Three weeks ago, Northern Plains News reported that Boobgate stars Mike Mueller and Julie Frye-Mueller and their fellow radical Republican Matt Smith are promoting an initiated constitutional amendment to abolish property taxes and replace that lost revenue with a retail transaction tax. Frye-Mueller is a notoriously unreliable source, hubby Mike cast all sorts of doubt on NPN’s original report, and the proponents’ website doesn’t offer the specific plan, so I waited until the Legislative Research Council posted the actual draft amendment with its statutorily required comments.
The LRC produced its response to the Frye-Mueller-Smith proposal on August 14, but the Secretary of State’s office did not post that document to the 2026 ballot question webpage until yesterday (I love ballot questions, so I’ve been checking every day since NPN published its story).

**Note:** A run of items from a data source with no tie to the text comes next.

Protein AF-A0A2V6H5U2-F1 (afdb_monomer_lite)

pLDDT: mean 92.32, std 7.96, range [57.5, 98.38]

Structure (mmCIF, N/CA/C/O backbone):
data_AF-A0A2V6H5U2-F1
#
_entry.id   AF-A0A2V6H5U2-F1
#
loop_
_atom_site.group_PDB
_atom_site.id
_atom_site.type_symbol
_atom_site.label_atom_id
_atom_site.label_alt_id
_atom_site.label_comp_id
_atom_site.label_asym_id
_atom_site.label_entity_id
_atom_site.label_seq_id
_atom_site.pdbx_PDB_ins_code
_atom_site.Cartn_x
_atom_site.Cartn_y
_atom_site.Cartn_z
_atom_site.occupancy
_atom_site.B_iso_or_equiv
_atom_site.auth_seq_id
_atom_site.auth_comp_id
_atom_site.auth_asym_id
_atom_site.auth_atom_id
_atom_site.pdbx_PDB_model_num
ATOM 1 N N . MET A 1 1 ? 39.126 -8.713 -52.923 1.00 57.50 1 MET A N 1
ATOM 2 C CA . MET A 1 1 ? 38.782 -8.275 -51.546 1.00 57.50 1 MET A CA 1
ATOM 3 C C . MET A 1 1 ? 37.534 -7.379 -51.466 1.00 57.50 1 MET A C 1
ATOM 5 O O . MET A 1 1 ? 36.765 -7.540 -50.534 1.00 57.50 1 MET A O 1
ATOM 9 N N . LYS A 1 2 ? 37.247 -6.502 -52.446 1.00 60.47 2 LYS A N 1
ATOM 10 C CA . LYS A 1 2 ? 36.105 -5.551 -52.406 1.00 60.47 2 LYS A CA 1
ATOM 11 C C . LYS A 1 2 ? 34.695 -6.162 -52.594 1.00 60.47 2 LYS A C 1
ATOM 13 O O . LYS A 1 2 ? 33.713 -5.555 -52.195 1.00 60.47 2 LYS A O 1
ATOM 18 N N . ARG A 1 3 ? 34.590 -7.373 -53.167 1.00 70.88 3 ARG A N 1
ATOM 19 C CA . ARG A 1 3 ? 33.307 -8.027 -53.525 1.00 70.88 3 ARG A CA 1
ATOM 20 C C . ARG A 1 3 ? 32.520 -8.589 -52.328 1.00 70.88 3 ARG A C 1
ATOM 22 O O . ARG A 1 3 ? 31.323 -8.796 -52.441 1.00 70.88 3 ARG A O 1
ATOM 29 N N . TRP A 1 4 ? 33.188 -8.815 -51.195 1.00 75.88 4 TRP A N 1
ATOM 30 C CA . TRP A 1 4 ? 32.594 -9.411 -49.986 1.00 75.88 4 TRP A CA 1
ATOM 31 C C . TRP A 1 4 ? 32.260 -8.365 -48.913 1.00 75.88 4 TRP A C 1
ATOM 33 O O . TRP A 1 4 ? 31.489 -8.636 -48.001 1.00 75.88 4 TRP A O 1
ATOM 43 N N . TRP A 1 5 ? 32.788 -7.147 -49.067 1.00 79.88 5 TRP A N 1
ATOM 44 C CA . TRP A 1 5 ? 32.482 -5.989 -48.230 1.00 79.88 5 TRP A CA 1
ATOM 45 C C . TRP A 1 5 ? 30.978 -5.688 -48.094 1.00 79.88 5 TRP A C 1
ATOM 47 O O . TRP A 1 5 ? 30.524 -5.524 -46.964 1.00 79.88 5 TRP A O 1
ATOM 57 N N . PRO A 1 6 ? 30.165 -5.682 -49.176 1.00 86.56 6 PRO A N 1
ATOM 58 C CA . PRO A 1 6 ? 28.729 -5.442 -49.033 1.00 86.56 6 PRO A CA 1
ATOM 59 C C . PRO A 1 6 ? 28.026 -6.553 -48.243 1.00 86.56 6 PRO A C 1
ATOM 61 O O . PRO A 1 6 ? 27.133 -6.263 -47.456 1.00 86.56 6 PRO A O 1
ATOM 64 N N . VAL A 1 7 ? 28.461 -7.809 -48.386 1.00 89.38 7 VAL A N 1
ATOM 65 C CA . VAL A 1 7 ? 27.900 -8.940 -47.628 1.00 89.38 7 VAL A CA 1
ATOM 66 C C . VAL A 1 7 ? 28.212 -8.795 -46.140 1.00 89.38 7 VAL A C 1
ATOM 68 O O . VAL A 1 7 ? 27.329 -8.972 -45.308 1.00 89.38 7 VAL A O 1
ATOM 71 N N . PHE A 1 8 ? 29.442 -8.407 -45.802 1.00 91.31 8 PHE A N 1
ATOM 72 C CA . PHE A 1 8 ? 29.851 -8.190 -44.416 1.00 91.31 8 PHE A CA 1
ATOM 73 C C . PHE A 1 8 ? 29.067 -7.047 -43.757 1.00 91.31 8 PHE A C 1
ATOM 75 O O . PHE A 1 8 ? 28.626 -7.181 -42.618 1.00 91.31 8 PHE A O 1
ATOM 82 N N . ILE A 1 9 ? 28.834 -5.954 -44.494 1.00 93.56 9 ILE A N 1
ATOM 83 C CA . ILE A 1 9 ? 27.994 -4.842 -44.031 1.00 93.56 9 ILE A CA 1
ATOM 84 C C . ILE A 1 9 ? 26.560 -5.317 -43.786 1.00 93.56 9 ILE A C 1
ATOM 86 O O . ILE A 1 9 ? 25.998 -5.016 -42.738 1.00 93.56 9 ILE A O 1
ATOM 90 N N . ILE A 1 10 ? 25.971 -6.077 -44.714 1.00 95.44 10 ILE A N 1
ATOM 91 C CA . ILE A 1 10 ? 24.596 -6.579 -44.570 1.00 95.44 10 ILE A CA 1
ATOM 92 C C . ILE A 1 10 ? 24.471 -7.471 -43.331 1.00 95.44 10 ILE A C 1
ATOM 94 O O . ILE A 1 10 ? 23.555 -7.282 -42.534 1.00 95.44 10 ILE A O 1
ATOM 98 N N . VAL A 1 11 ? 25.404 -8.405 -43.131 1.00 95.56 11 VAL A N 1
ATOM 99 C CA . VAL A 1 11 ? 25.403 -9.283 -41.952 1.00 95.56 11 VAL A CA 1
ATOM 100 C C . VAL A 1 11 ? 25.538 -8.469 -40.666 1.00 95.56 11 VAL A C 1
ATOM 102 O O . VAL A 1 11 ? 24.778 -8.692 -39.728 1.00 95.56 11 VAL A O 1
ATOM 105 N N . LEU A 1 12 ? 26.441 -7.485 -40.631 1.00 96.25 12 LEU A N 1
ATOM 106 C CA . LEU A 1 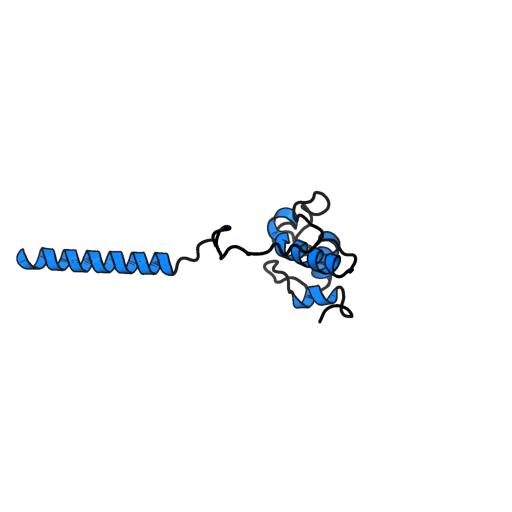12 ? 26.611 -6.608 -39.472 1.00 96.25 12 LEU A CA 1
ATOM 107 C C . LEU A 1 12 ? 25.320 -5.841 -39.148 1.00 96.25 12 LEU A C 1
ATOM 109 O O . LEU A 1 12 ? 24.910 -5.797 -37.990 1.00 96.25 12 LEU A O 1
ATOM 113 N N . VAL A 1 13 ? 24.652 -5.281 -40.160 1.00 97.06 13 VAL A N 1
ATOM 114 C CA . VAL A 1 13 ? 23.382 -4.559 -39.989 1.00 97.06 13 VAL A CA 1
ATOM 115 C C . VAL A 1 13 ? 22.295 -5.481 -39.438 1.00 97.06 13 VAL A C 1
ATOM 117 O O . VAL A 1 13 ? 21.594 -5.094 -38.506 1.00 97.06 13 VAL A O 1
ATOM 120 N N . LEU A 1 14 ? 22.177 -6.706 -39.957 1.00 97.38 14 LEU A N 1
ATOM 121 C CA . LEU A 1 14 ? 21.193 -7.679 -39.474 1.00 97.38 14 LEU A CA 1
ATOM 122 C C . LEU A 1 14 ? 21.456 -8.095 -38.023 1.00 97.38 14 LEU A C 1
ATOM 124 O O . LEU A 1 14 ? 20.512 -8.201 -37.244 1.00 97.38 14 LEU A O 1
ATOM 128 N N . VAL A 1 15 ? 22.722 -8.280 -37.638 1.00 97.50 15 VAL A N 1
ATOM 129 C CA . VAL A 1 15 ? 23.101 -8.604 -36.254 1.00 97.50 15 VAL A CA 1
ATOM 130 C C . VAL A 1 15 ? 22.760 -7.451 -35.310 1.00 97.50 15 VAL A C 1
ATOM 132 O O . VAL A 1 15 ? 22.152 -7.681 -34.267 1.00 97.50 15 VAL A O 1
ATOM 135 N N . VAL A 1 16 ? 23.090 -6.210 -35.679 1.00 97.50 16 VAL A N 1
ATOM 136 C CA . VAL A 1 16 ? 22.776 -5.025 -34.863 1.00 97.50 16 VAL A CA 1
ATOM 137 C C . VAL A 1 16 ? 21.265 -4.825 -34.742 1.00 97.50 16 VAL A C 1
ATOM 139 O O . VAL A 1 16 ? 20.770 -4.591 -33.642 1.00 97.50 16 VAL A O 1
ATOM 142 N N . ALA A 1 17 ? 20.518 -4.966 -35.839 1.00 97.31 17 ALA A N 1
ATOM 143 C CA . ALA A 1 17 ? 19.062 -4.866 -35.824 1.00 97.31 17 ALA A CA 1
ATOM 144 C C . ALA A 1 17 ? 18.427 -5.965 -34.957 1.00 97.31 17 ALA A C 1
ATOM 146 O O . ALA A 1 17 ? 17.557 -5.676 -34.138 1.00 97.31 17 ALA A O 1
ATOM 147 N N . GLY A 1 18 ? 18.899 -7.210 -35.079 1.00 97.38 18 GLY A N 1
ATOM 148 C CA . GLY A 1 18 ? 18.441 -8.327 -34.254 1.00 97.38 18 GLY A CA 1
ATOM 149 C C . GLY A 1 18 ? 18.716 -8.107 -32.766 1.00 97.38 18 GLY A C 1
ATOM 150 O O . GLY A 1 18 ? 17.827 -8.308 -31.941 1.00 97.38 18 GLY A O 1
ATOM 151 N N . ALA A 1 19 ? 19.913 -7.624 -32.420 1.00 96.50 19 ALA A N 1
ATOM 152 C CA . ALA A 1 19 ? 20.265 -7.279 -31.045 1.00 96.50 19 ALA A CA 1
ATOM 153 C C . ALA A 1 19 ? 19.396 -6.135 -30.498 1.00 96.50 19 ALA A C 1
ATOM 155 O O . ALA A 1 19 ? 18.915 -6.224 -29.371 1.00 96.50 19 ALA A O 1
ATOM 156 N N . ALA A 1 20 ? 19.137 -5.095 -31.296 1.00 96.25 20 ALA A N 1
ATOM 157 C CA . ALA A 1 20 ? 18.272 -3.986 -30.903 1.00 96.25 20 ALA A CA 1
ATOM 158 C C . ALA A 1 20 ? 16.831 -4.447 -30.631 1.00 96.25 20 ALA A C 1
ATOM 160 O O . ALA A 1 20 ? 16.261 -4.081 -29.606 1.00 96.25 20 ALA A O 1
ATOM 161 N N . VAL A 1 21 ? 16.267 -5.299 -31.495 1.00 95.56 21 VAL A N 1
ATOM 162 C CA . VAL A 1 21 ? 14.932 -5.890 -31.293 1.00 95.56 21 VAL A CA 1
ATOM 163 C C . VAL A 1 21 ? 14.901 -6.761 -30.038 1.00 95.56 21 VAL A C 1
ATOM 165 O O . VAL A 1 21 ? 13.961 -6.668 -29.253 1.00 95.56 21 VAL A O 1
ATOM 168 N N . TYR A 1 22 ? 15.931 -7.579 -29.813 1.00 95.81 22 TYR A N 1
ATOM 169 C CA . TYR A 1 22 ? 16.023 -8.418 -28.619 1.00 95.81 22 TYR A CA 1
ATOM 170 C C . TYR A 1 22 ? 16.066 -7.583 -27.332 1.00 95.81 22 TYR A C 1
ATOM 172 O O . TYR A 1 22 ? 15.348 -7.880 -26.376 1.00 95.81 22 TYR A O 1
ATOM 180 N N . VAL A 1 23 ? 16.866 -6.513 -27.312 1.00 95.00 23 VAL A N 1
ATOM 181 C CA . VAL A 1 23 ? 16.938 -5.586 -26.175 1.00 95.00 23 VAL A CA 1
ATOM 182 C C . VAL A 1 23 ? 15.600 -4.878 -25.969 1.00 95.00 23 VAL A C 1
ATOM 184 O O . VAL A 1 23 ? 15.094 -4.884 -24.853 1.00 95.00 23 VAL A O 1
ATOM 187 N N . ASP A 1 24 ? 14.981 -4.331 -27.018 1.00 90.81 24 ASP A N 1
ATOM 188 C CA . ASP A 1 24 ? 13.688 -3.637 -26.915 1.00 90.81 24 ASP A CA 1
ATOM 189 C C . ASP A 1 24 ? 12.561 -4.549 -26.403 1.00 90.81 24 ASP A C 1
ATOM 191 O O . ASP A 1 24 ? 11.727 -4.119 -25.599 1.00 90.81 24 ASP A O 1
ATOM 195 N N . TRP A 1 25 ? 12.563 -5.816 -26.833 1.00 89.00 25 TRP A N 1
ATOM 196 C CA . TRP A 1 25 ? 11.573 -6.816 -26.437 1.00 89.00 25 TRP A CA 1
ATOM 197 C C . TRP A 1 25 ? 11.765 -7.306 -24.999 1.00 89.00 25 TRP A C 1
ATOM 199 O O . TRP A 1 25 ? 10.791 -7.552 -24.289 1.00 89.00 25 TRP A O 1
ATOM 209 N N . THR A 1 26 ? 13.014 -7.429 -24.548 1.00 92.94 26 THR A N 1
ATOM 210 C CA . THR A 1 26 ? 13.334 -7.885 -23.186 1.00 92.94 26 THR A CA 1
ATOM 211 C C . THR A 1 26 ? 13.348 -6.753 -22.159 1.00 92.94 26 THR A C 1
ATOM 213 O O . THR A 1 26 ? 13.267 -7.013 -20.955 1.00 92.94 26 THR A O 1
ATOM 216 N N . TRP A 1 27 ? 13.385 -5.493 -22.601 1.00 90.62 27 TRP A N 1
ATOM 217 C CA . TRP A 1 27 ? 13.330 -4.338 -21.716 1.00 90.62 27 TRP A CA 1
ATOM 218 C C . TRP A 1 27 ? 11.940 -4.186 -21.096 1.00 90.62 27 TRP A C 1
ATOM 220 O O . TRP A 1 27 ? 10.978 -3.757 -21.739 1.00 90.62 27 TRP A O 1
ATOM 230 N N . LYS A 1 28 ? 11.839 -4.462 -19.794 1.00 83.38 28 LYS A N 1
ATOM 231 C CA . LYS A 1 28 ? 10.615 -4.232 -19.020 1.00 83.38 28 LYS A CA 1
ATOM 232 C C . LYS A 1 28 ? 10.376 -2.731 -18.838 1.00 83.38 28 LYS A C 1
ATOM 234 O O . LYS A 1 28 ? 10.914 -2.104 -17.929 1.00 83.38 28 LYS A O 1
ATOM 239 N N . ARG A 1 29 ? 9.593 -2.139 -19.740 1.00 80.25 29 ARG A N 1
ATOM 240 C CA . ARG A 1 29 ? 9.106 -0.755 -19.638 1.00 80.25 29 ARG A CA 1
ATOM 241 C C . ARG A 1 29 ? 7.905 -0.684 -18.690 1.00 80.25 29 ARG A C 1
ATOM 243 O O . ARG A 1 29 ? 7.208 -1.678 -18.489 1.00 80.25 29 ARG A O 1
ATOM 250 N N . LYS A 1 30 ? 7.650 0.499 -18.120 1.00 78.62 30 LYS A N 1
ATOM 251 C CA . LYS A 1 30 ? 6.397 0.756 -17.394 1.00 78.62 30 LYS A CA 1
ATOM 252 C C . LYS A 1 30 ? 5.229 0.528 -18.358 1.00 78.62 30 LYS A C 1
ATOM 254 O O . LYS A 1 30 ? 5.276 1.002 -19.493 1.00 78.62 30 LYS A O 1
ATOM 259 N N . LEU A 1 31 ? 4.214 -0.214 -17.918 1.00 76.75 31 LEU A N 1
ATOM 260 C CA . LEU A 1 31 ? 2.991 -0.405 -18.695 1.00 76.75 31 LEU A CA 1
ATOM 261 C C . LEU A 1 31 ? 2.349 0.961 -18.963 1.00 76.75 31 LEU A C 1
ATOM 263 O O . LEU A 1 31 ? 2.327 1.821 -18.081 1.00 76.75 31 LEU A O 1
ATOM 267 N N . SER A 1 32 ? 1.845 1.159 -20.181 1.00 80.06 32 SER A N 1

In this original draft form, the proposed nine-section amendment makes the following significant changes to South Dakota’s constitutional tax structure:
- The amendment eliminates property taxes in South Dakota except as a mechanism for paying off public debt (Sections 1–7, 9).
- School districts lose the authority to impose taxes (Section 2).
- The amendment imposes a tax of $1.50 on every retail transaction of $15 or more (Section 8).
- The amendment taxes purchases of less than $15 at 10% (Section 8).
- The Legislature may increase the transaction tax annually “by the lesser of five cents or an amount estimated to provide the moneys necessary to replace the revenue foregone from the prohibition on real property taxes” (Section 8).
- Proceeds from the transaction tax go into a state fund that the state disburses to schools, counties, cities, and other taxing entities to replace the lost revenue from property tax (Section 8).
Remarkably, the LRC suggests no revisions to the transaction-tax proposal. LRC marked up all four of the other initiatives in the hopper and has niggled about finer points of lawmaking language in every draft initiative submitted over the past several years. To spend what appears to be the full 15-working-day review period producing zero guidance for the sponsors suggests LRC just wanted to sit on this proposal as long as possible without providing the sponsors any help.
The LRC does offer the transaction tax sponsors one bit of legal advice: “…you may want to consider whether this proposal has any impact on the State of South Dakota’s compliance with the Streamlined Sales Tax Agreement.” That’s the same legal pretext Attorney General Marty Jackley trotted out to sandbag Rick Weiland’s initiative to repeal South Dakota’s regressive food tax in the 2024 election cycle. I would suggest the proposed transaction tax is more streamlined than any of South Dakota’s current sales taxes; instead of varying rates from town to town and $1.48 billion in exemptions.
The LRC makes the obvious point that this amendment will affect revenues and budgets and thus will require a fiscal note. I am keenly eager to read the LRC’s calculations of how many retail transactions take place in South Dakota and how close a $1.50 charge for doing almost every little bit of business will come to replacing the $1.789 billion the schools, counties, and other political subdivisions collect each year in property taxes.
The LRC gives the sponsors a pass on the single-subject rule, declaring that the amendment “appears to embrace only one subject—taxation.” It won’t take much creativity from the Secretary of State or lawyers for the schools and counties and conservation districts to demonstrate that this amendment does indeed embrace multiple subjects: elimination of property tax, elimination of schools’ taxing authority, imposition of a new transaction tax, assignation of tax revenues to a specific fund and purpose. The single-subject rule is an unnecessary and arbitrary restriction on the initiative process, but as long as we have it, it’s there for opponents to use against initiatives, and contrary to LRC’s casual assessment, the transaction-tax initiative is ripe for a single-subject challenge.
The sponsors of this amendment face a time crunch that may prevent them from circulating petitions to place this measure on the 2026 ballot. The LRC issued its response on August 14. If the sponsors submitted their final amendment language the next day, August 15, to the Attorney General, the AG’s 80-day review period extends to exactly November 3. By the end of that same day, the sponsors must put in the Secretary of State’s hands physical and electronic copies of their proposed amendment along with a properly formatted petition that includes the Attorney General’s explanation and the LRC’s fiscal note. If Attorney General Marty Jackley wants to stifle this amendment (and his Republican establishment is already poo-pooing the proposal), he need only drag out his review porcess, as the LRC appears to have done, until the last possible moment, issue his revised explanation at 4:59 Central on November 3, and leave the sponsors without the time necessary to print their petition and hand it to the Secretary of State.